Make a Wish: Marine Biologist for a Day

Aloha everyone!  I am still working on updating the blog on adventures from the Big Island, Kauai, and Molokai, but in the meantime here is a piece I wrote for work about a recent visit we had to Coconut Island, enjoy!

The highlight of my experience at the Hawai’i Institute of Marine Biology (HIMB) Community Education Program is inspiring the next generation to be stewards of the land and sea.  One of the most memorable visits was a trip organized through the Make-a-Wish Foundation to fulfill a young girl’s wish of being a marine biologist.  Jayde is a bright and passionate 15-year old who has a love for the ocean.  Before she even stepped on to Coconut Island her excitement was evident.  She pointed at the colorful fish swimming amongst the coral near the pier, and giggled at the crabs scurrying along the wall.


Jayde visited HIMB with her two sisters and mother, who were all from Wisconsin, so they were all very excited to see the awesome marine life that HIMB has to offer.  The day started off in the morning with a quick tour, giving them a background of the rich history on Coconut Island.  Visitors love to learn how a previous owner built a zoo on the island, complete with elephants, camels, zebras, and even chimpanzees!  We also stopped by the scenic salt water pool, built by the same owner, Christian Holmes.


The view of Kane’ohe from the Hawai’i Institute of Marine Biology


One of the highlights of the morning was visiting the Holland Shark Lab and having some of the interns teach the group about the ongoing scalloped hammerhead research.  Jayde was thrilled to have the opportunity to feed the sharks.

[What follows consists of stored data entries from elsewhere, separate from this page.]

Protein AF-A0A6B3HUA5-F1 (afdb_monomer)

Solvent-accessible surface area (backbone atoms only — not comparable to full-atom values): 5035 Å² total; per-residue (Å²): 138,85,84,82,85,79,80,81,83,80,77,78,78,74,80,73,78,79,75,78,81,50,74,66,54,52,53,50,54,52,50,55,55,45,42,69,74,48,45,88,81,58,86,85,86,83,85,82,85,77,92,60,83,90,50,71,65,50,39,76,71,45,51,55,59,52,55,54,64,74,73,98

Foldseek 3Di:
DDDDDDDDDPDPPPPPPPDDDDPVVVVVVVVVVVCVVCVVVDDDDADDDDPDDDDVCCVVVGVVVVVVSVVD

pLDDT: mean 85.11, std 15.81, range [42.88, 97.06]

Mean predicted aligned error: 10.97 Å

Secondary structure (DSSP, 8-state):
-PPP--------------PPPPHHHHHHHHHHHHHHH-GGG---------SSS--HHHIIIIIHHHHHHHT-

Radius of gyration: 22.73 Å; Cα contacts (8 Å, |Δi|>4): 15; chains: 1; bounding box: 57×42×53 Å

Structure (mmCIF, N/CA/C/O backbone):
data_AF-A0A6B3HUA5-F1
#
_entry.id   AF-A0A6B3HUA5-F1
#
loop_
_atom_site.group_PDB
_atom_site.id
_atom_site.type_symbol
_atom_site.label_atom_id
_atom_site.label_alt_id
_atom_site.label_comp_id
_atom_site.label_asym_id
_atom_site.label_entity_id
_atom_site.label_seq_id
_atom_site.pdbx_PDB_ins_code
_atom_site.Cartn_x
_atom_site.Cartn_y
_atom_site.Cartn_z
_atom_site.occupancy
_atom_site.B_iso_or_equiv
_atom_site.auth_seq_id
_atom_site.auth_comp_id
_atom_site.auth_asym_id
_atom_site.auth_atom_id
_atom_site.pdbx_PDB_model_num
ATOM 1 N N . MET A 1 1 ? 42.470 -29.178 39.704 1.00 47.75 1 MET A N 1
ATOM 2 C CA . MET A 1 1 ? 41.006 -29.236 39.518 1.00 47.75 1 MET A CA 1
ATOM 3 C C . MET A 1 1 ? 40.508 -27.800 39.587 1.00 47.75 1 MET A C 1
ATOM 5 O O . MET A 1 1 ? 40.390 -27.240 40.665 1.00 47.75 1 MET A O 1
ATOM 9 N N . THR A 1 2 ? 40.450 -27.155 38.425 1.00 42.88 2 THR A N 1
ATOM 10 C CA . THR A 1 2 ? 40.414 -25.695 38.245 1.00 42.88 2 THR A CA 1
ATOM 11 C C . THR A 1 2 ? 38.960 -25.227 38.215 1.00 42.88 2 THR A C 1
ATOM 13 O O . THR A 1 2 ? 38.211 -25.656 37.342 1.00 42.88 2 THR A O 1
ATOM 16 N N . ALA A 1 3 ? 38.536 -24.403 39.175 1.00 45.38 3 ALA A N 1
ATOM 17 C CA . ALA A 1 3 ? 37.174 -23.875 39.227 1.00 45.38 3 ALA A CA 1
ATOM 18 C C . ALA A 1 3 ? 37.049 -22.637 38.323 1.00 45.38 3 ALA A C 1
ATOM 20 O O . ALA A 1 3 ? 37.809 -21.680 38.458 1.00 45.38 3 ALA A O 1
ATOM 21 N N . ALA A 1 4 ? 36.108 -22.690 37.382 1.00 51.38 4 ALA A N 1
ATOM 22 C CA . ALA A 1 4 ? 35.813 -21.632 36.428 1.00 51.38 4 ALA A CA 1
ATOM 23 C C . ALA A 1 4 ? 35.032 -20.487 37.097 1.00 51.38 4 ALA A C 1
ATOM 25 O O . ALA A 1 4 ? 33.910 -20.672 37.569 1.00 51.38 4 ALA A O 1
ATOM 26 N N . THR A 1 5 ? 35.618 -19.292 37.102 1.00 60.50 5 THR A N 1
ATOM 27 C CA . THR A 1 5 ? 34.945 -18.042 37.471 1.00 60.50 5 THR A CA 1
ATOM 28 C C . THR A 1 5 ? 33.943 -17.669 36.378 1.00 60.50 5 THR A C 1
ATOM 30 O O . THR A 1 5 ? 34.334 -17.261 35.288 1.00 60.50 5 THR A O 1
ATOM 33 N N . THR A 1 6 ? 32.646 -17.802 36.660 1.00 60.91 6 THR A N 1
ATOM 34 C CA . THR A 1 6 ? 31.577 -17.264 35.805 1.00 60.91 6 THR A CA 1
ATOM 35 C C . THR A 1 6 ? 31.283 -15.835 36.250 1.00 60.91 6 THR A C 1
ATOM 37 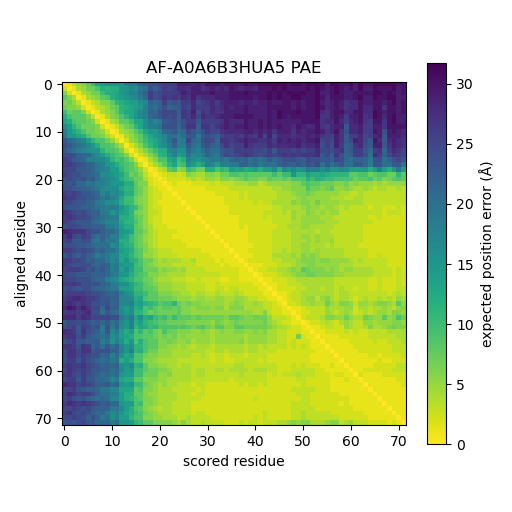O O . THR A 1 6 ? 30.718 -15.619 37.320 1.00 60.91 6 THR A O 1
ATOM 40 N N . ALA A 1 7 ? 31.695 -14.852 35.450 1.00 57.31 7 ALA A N 1
ATOM 41 C CA . ALA A 1 7 ? 31.332 -13.456 35.657 1.00 57.31 7 ALA A CA 1
ATOM 42 C C . ALA A 1 7 ? 29.890 -13.229 35.173 1.00 57.31 7 ALA A C 1
ATOM 44 O O . ALA A 1 7 ? 29.586 -13.406 33.994 1.00 57.31 7 ALA A O 1
ATOM 45 N N . ALA A 1 8 ? 28.999 -12.854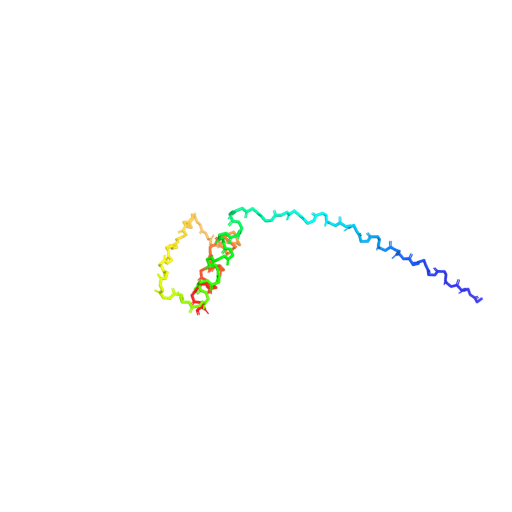 36.091 1.00 60.88 8 ALA A N 1
ATOM 46 C CA . ALA A 1 8 ? 27.640 -12.444 35.772 1.00 60.88 8 ALA A CA 1
ATOM 47 C C . ALA A 1 8 ? 27.672 -11.100 35.029 1.00 60.88 8 ALA A C 1
ATOM 49 O O . ALA A 1 8 ? 28.127 -10.089 35.564 1.00 60.88 8 ALA A O 1
ATOM 50 N N . ILE A 1 9 ? 27.191 -11.088 33.787 1.00 64.38 9 ILE A N 1
ATOM 51 C CA . ILE A 1 9 ? 27.011 -9.862 33.012 1.00 64.38 9 ILE A CA 1
ATOM 52 C C . ILE A 1 9 ? 25.712 -9.217 33.502 1.00 64.38 9 ILE A C 1
ATOM 54 O O . ILE A 1 9 ? 24.616 -9.590 33.083 1.00 64.38 9 ILE A O 1
ATOM 58 N N . SER A 1 10 ? 25.831 -8.264 34.426 1.00 60.56 10 SER A N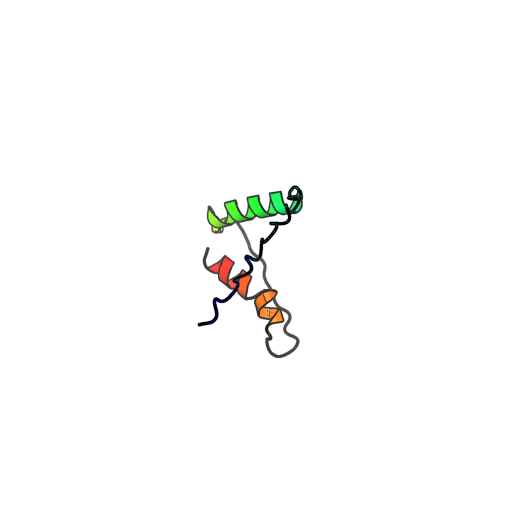 1
ATOM 59 C CA . SER A 1 10 ? 24.722 -7.396 34.820 1.00 60.56 10 SER A CA 1
ATOM 60 C C . SER A 1 10 ? 24.326 -6.531 33.627 1.00 60.56 10 SER A C 1
ATOM 62 O O . SER A 1 10 ? 25.006 -5.566 33.284 1.00 60.56 10 SER A O 1
ATOM 64 N N . THR A 1 11 ? 23.225 -6.891 32.971 1.00 60.78 11 THR A N 1
ATOM 65 C CA . THR A 1 11 ? 22.613 -6.051 31.941 1.00 60.78 11 THR A CA 1
ATOM 66 C C . THR A 1 11 ? 21.850 -4.945 32.660 1.00 60.78 11 THR A C 1
ATOM 68 O O . THR A 1 11 ? 20.730 -5.157 33.120 1.00 60.78 11 THR A O 1
ATOM 71 N N . THR A 1 12 ? 22.461 -3.769 32.809 1.00 61.38 12 THR A N 1
ATOM 72 C CA . THR A 1 12 ? 21.731 -2.565 33.218 1.00 61.38 12 THR A CA 1
ATOM 73 C C . THR A 1 12 ? 20.730 -2.264 32.111 1.00 61.38 12 THR A C 1
ATOM 75 O O . THR A 1 12 ? 21.110 -1.784 31.043 1.00 61.38 12 THR A O 1
ATOM 78 N N . ALA A 1 13 ? 19.461 -2.608 32.331 1.00 62.34 13 ALA A N 1
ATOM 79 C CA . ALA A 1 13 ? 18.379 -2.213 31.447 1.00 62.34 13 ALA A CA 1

Kane’ohe Bay is a perfect location to research a variety of shark species, including the scalloped hammerhead Sphyrna lewini.  Every October, as many as 10,000 hammerheads are pupped in the bay, making it a great place to learn about their physiology, behaviors, feeding patterns, and movement.  The sharks in the lagoons of HIMB are used to test out tracking devices before they are used out in the wild.

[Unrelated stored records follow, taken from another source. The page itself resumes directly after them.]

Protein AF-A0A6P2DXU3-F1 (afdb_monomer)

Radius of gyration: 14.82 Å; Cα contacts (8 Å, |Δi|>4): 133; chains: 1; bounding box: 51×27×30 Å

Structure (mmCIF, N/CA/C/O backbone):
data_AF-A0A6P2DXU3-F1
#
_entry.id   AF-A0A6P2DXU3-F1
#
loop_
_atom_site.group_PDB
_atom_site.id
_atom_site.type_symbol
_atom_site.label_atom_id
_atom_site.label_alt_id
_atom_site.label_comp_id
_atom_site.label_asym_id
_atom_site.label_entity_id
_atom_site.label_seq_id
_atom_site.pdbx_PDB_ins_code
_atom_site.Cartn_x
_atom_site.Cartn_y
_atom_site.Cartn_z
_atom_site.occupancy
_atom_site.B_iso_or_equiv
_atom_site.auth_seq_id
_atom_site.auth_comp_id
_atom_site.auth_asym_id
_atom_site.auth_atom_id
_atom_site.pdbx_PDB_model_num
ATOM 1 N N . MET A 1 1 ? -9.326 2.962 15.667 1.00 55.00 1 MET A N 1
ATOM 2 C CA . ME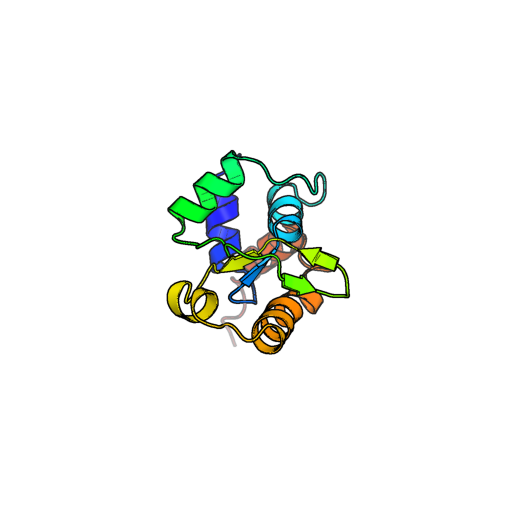T A 1 1 ? -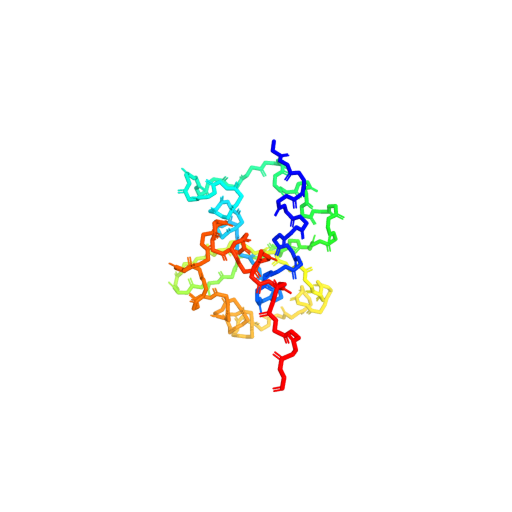8.805 2.799 14.293 1.00 55.00 1 MET A CA 1
ATOM 3 C C . MET A 1 1 ? -9.462 1.562 13.741 1.00 55.00 1 MET A C 1
ATOM 5 O O . MET A 1 1 ? -9.098 0.458 14.130 1.00 55.00 1 MET A O 1
ATOM 9 N N . ASP A 1 2 ? -10.501 1.772 12.949 1.00 61.06 2 ASP A N 1
ATOM 10 C CA . ASP A 1 2 ? -11.409 0.721 12.523 1.00 61.06 2 ASP A CA 1
ATOM 11 C C . ASP A 1 2 ? -10.773 -0.117 11.422 1.00 61.06 2 ASP A C 1
ATOM 13 O O . ASP A 1 2 ? -10.541 0.348 10.308 1.00 61.06 2 ASP A O 1
ATOM 17 N N . GLN A 1 3 ? -10.509 -1.382 11.744 1.00 66.00 3 GLN A N 1
ATOM 18 C CA . GLN A 1 3 ? -10.119 -2.430 10.797 1.00 66.00 3 GLN A CA 1
ATOM 19 C C . GLN A 1 3 ? -11.055 -2.463 9.576 1.00 66.00 3 GLN A C 1
ATOM 21 O O . GLN A 1 3 ? -10.610 -2.722 8.459 1.00 66.00 3 GLN A O 1
ATOM 26 N N . HIS A 1 4 ? -12.321 -2.080 9.778 1.00 72.62 4 HIS A N 1
ATOM 27 C CA . HIS A 1 4 ? -13.323 -1.900 8.734 1.00 72.62 4 HIS A CA 1
ATOM 28 C C . HIS A 1 4 ? -12.865 -0.941 7.622 1.00 72.62 4 HIS A C 1
ATOM 30 O O . HIS A 1 4 ? -13.034 -1.249 6.448 1.00 72.62 4 HIS A O 1
ATOM 36 N N . SER A 1 5 ? -12.217 0.181 7.949 1.00 75.50 5 SER A N 1
ATOM 37 C CA . SER A 1 5 ? -11.776 1.159 6.945 1.00 75.50 5 SER A CA 1
ATOM 38 C C . SER A 1 5 ? -10.672 0.616 6.033 1.00 75.50 5 SER A C 1
ATOM 40 O O . SER A 1 5 ? -10.604 0.992 4.865 1.00 75.50 5 SER A O 1
ATOM 42 N N . ILE A 1 6 ? -9.814 -0.275 6.541 1.00 80.12 6 ILE A N 1
ATOM 43 C CA . ILE A 1 6 ? -8.726 -0.884 5.757 1.00 80.12 6 ILE A CA 1
ATOM 44 C C . ILE A 1 6 ? -9.242 -2.019 4.876 1.00 80.12 6 ILE A C 1
ATOM 46 O O . ILE A 1 6 ? -8.817 -2.134 3.728 1.00 80.12 6 ILE A O 1
ATOM 50 N N . ASP A 1 7 ? -10.179 -2.820 5.375 1.00 80.38 7 ASP A N 1
ATOM 51 C CA . ASP A 1 7 ? -10.851 -3.838 4.566 1.00 80.38 7 ASP A CA 1
ATOM 52 C C . ASP A 1 7 ? -11.625 -3.191 3.400 1.00 80.38 7 ASP A C 1
ATOM 54 O O . ASP A 1 7 ? -11.457 -3.583 2.243 1.00 80.38 7 ASP A O 1
ATOM 58 N N . GLN A 1 8 ? -12.369 -2.115 3.680 1.00 80.44 8 GLN A N 1
ATOM 59 C CA . GLN A 1 8 ? -13.062 -1.318 2.664 1.00 80.44 8 GLN A CA 1
ATOM 60 C C . GLN A 1 8 ? -12.087 -0.689 1.661 1.00 80.44 8 GLN A C 1
ATOM 62 O O . GLN A 1 8 ? -12.314 -0.766 0.454 1.00 80.44 8 GLN A O 1
ATOM 67 N N . LEU A 1 9 ? -10.966 -0.129 2.131 1.00 81.19 9 LEU A N 1
ATOM 68 C CA . LEU A 1 9 ? -9.902 0.374 1.261 1.00 81.19 9 LEU A CA 1
ATOM 69 C C . LEU A 1 9 ? -9.418 -0.726 0.308 1.00 81.19 9 LEU A C 1
ATOM 71 O O . LEU A 1 9 ? -9.422 -0.526 -0.899 1.00 81.19 9 LEU A O 1
ATOM 75 N N . CYS A 1 10 ? -9.048 -1.904 0.813 1.00 80.69 10 CYS A N 1
ATOM 76 C CA . CYS A 1 10 ? -8.520 -2.983 -0.029 1.00 80.69 10 CYS A CA 1
ATOM 77 C C . CYS A 1 10 ? -9.547 -3.476 -1.068 1.00 80.69 10 CYS A C 1
ATOM 79 O O . CYS A 1 10 ? -9.190 -3.792 -2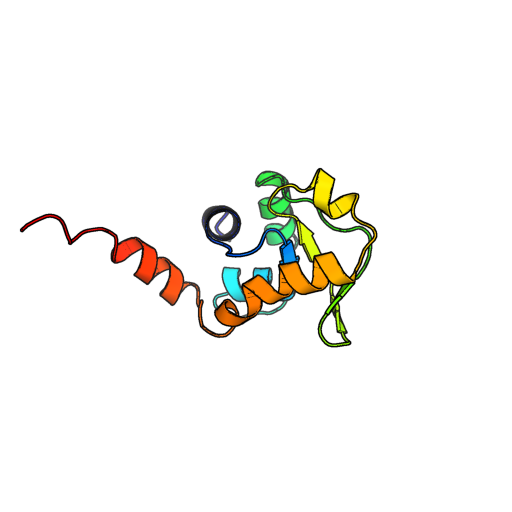.212 1.00 80.69 10 CYS A O 1
ATOM 81 N N . LYS A 1 11 ? -10.831 -3.501 -0.693 1.00 80.50 11 LYS A N 1
ATOM 82 C CA . LYS A 1 11 ? -11.940 -3.898 -1.570 1.00 80.50 11 LYS A CA 1
ATOM 83 C C . LYS A 1 11 ? -12.237 -2.867 -2.655 1.00 80.50 11 LYS A C 1
ATOM 85 O O . LYS A 1 11 ? -12.372 -3.249 -3.814 1.00 80.50 11 LYS A O 1
ATOM 90 N N . HIS A 1 12 ? -12.282 -1.583 -2.310 1.00 79.94 12 HIS A N 1
ATOM 91 C CA . HIS A 1 12 ? -12.733 -0.519 -3.214 1.00 79.94 12 HIS A CA 1
ATOM 92 C C . HIS A 1 12 ? -11.606 0.253 -3.905 1.00 79.94 12 HIS A C 1
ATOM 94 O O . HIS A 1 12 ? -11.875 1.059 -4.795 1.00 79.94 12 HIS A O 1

Jayde feeding the sharks with the Holland Lab


The fun continued as they had some hands-on time to learn about invertebrates in our educational touch tank.  We discussed the importance of coral and even fed our mushroom coral to watch them catch the food particles on their tentacles and move the food towards their mouth.  The group giggled as they passed around the slimy sea cucumbers and prickly sea urchins, as we talked about the importance of each  organism in the marine ecosystem.  Jayde and her family even got to watch an octopus flash different colors as we fed it shrimp.  Chromatophores, or skin pigments, in their skin expand or shrink when stimulated by the nervous system, creating color patterns that can be changed instantly.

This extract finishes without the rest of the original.